Work item:
Give back exactly the lines of the data below, starting with the line that has "ATOM 60 N N" and going on through the line that has "ATOM 70 C CA".
(Data provided begins)
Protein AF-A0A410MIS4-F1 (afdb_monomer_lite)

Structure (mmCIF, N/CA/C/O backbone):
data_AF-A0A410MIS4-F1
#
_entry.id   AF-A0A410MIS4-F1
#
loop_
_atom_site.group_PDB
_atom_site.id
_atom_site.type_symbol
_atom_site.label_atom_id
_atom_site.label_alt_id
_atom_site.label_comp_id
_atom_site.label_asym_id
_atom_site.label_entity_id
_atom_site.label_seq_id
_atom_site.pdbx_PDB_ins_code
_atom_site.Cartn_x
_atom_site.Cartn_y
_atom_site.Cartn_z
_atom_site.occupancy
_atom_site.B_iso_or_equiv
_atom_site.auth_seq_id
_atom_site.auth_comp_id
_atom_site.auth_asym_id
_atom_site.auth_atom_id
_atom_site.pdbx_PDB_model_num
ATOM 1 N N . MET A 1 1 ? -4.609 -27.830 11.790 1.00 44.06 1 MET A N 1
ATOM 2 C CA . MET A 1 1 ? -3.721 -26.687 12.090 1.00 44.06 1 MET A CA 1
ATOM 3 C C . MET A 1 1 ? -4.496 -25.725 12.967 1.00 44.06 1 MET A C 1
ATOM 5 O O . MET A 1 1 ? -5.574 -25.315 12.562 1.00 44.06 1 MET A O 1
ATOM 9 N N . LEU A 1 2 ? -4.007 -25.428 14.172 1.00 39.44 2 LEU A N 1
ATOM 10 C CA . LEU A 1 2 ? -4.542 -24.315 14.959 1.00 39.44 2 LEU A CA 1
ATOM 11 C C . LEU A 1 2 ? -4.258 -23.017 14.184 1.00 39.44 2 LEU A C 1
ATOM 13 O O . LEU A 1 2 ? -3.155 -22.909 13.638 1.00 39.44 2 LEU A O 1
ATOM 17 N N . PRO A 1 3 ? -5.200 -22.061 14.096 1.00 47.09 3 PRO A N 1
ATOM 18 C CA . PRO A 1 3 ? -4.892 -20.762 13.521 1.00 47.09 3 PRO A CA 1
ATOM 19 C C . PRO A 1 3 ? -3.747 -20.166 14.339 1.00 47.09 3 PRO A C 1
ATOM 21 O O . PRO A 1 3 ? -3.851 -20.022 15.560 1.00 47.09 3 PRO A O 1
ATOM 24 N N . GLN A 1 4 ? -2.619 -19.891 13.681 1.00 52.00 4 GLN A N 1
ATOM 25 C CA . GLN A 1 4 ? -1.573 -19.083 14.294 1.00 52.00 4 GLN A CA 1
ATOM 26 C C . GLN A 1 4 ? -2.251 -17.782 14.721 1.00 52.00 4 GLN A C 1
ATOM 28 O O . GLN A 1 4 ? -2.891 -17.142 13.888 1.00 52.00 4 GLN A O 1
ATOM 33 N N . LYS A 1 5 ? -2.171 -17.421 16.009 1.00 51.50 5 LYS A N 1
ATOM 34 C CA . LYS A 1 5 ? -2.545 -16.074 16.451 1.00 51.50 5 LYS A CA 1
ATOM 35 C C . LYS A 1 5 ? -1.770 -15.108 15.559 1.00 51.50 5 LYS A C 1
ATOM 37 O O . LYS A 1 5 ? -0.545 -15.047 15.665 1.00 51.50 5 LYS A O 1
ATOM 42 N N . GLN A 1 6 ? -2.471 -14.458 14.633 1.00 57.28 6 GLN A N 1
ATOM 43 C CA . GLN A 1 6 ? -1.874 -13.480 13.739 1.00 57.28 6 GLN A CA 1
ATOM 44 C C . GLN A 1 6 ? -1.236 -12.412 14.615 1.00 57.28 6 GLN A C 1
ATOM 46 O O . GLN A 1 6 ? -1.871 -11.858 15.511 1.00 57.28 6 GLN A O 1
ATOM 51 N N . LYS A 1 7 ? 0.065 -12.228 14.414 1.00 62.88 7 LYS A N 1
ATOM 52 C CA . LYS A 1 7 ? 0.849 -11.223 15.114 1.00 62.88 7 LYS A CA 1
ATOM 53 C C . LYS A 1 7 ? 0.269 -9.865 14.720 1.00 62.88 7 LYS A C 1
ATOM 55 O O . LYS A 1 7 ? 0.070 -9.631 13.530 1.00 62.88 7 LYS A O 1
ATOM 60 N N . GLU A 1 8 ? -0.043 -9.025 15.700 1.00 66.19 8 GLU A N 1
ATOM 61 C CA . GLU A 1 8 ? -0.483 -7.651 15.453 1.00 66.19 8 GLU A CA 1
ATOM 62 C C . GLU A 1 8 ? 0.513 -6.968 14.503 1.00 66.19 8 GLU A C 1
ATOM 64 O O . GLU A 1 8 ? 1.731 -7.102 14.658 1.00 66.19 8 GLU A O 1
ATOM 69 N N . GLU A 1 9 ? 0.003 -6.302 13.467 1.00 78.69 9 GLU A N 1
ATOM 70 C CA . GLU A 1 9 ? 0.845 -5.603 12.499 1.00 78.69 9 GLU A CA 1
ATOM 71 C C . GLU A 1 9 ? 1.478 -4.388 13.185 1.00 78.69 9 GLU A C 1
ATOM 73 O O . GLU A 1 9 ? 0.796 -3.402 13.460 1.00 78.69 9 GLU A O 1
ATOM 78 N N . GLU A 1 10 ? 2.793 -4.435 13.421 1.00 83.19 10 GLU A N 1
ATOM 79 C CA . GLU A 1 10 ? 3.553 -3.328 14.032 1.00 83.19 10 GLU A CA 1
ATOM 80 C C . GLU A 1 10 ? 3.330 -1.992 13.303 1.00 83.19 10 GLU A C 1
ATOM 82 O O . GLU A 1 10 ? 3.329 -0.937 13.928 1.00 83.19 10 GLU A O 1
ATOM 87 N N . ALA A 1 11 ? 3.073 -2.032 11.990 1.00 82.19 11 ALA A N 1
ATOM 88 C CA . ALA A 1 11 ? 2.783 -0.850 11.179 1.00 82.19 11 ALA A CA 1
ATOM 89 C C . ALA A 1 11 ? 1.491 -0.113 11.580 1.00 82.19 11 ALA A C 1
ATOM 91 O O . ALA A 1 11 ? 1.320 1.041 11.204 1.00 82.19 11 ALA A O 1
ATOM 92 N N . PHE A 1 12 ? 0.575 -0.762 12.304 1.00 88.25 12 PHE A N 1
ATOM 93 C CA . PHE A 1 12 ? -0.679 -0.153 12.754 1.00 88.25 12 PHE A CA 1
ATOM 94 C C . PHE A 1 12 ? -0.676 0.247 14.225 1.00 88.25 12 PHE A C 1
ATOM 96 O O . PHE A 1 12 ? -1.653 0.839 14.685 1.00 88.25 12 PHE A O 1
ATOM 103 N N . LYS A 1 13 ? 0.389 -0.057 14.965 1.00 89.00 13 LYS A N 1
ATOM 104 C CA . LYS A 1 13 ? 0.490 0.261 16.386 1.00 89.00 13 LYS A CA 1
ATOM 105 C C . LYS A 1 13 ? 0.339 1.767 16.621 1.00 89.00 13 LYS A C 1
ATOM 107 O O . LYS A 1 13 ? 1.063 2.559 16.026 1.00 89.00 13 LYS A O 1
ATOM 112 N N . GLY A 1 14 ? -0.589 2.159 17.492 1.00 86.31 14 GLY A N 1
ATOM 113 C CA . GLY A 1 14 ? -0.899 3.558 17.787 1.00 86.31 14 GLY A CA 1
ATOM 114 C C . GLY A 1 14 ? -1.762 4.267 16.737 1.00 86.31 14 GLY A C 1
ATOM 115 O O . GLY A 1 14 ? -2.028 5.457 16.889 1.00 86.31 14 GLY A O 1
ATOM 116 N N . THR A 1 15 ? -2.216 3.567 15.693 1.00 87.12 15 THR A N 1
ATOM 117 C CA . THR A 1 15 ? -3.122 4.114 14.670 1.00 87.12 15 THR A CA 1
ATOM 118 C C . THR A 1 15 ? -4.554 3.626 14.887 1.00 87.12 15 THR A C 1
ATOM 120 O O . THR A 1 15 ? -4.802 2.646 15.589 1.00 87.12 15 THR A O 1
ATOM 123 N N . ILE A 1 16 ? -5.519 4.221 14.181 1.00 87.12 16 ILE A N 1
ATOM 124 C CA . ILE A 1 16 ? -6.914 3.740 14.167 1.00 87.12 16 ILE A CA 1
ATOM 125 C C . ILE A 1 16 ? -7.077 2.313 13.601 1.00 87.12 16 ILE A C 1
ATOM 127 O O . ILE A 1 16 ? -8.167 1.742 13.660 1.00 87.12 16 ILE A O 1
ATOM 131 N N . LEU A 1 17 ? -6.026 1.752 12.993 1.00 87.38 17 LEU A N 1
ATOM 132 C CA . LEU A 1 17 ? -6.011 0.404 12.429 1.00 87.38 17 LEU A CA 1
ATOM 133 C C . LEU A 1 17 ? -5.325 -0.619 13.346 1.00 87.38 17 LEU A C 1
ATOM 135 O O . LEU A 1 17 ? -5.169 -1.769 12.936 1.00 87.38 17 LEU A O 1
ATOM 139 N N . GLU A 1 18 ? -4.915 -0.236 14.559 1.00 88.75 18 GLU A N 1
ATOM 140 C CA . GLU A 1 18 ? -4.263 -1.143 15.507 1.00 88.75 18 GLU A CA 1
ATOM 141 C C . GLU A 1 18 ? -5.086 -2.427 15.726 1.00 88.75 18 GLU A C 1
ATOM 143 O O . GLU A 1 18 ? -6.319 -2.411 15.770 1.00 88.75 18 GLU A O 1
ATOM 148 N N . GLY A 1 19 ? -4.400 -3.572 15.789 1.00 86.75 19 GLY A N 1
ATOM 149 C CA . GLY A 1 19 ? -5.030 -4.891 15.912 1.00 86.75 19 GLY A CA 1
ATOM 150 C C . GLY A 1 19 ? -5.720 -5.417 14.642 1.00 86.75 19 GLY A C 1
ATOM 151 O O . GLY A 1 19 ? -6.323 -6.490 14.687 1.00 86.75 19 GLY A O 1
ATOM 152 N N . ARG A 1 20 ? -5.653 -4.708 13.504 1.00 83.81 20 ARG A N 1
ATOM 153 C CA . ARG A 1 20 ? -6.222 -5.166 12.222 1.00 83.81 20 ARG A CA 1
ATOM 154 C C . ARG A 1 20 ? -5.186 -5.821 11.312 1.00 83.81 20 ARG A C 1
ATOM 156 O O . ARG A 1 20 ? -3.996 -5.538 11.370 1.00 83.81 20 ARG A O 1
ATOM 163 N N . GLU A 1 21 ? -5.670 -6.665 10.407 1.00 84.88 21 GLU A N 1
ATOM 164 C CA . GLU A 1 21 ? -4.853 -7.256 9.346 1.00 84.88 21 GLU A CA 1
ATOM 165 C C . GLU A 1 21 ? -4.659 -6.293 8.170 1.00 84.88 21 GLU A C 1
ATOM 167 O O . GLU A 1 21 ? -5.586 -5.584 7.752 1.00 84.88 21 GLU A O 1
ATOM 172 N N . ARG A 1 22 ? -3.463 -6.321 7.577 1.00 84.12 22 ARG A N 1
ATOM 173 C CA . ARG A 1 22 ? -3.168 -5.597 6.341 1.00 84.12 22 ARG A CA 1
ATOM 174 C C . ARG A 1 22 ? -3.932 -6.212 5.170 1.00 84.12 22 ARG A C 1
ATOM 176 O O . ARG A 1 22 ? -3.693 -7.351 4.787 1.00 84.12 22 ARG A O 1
(Data provided ends)
Completed task:
ATOM 60 N N . GLU A 1 8 ? -0.043 -9.025 15.700 1.00 66.19 8 GLU A N 1
ATOM 61 C CA . GLU A 1 8 ? -0.483 -7.651 15.453 1.00 66.19 8 GLU A CA 1
ATOM 62 C C . GLU A 1 8 ? 0.513 -6.968 14.503 1.00 66.19 8 GLU A C 1
ATOM 64 O O . GLU A 1 8 ? 1.731 -7.102 14.658 1.00 66.19 8 GLU A O 1
ATOM 69 N N . GLU A 1 9 ? 0.003 -6.302 13.467 1.00 78.69 9 GLU A N 1
ATOM 70 C CA . GLU A 1 9 ? 0.845 -5.603 12.499 1.00 78.69 9 GLU A CA 1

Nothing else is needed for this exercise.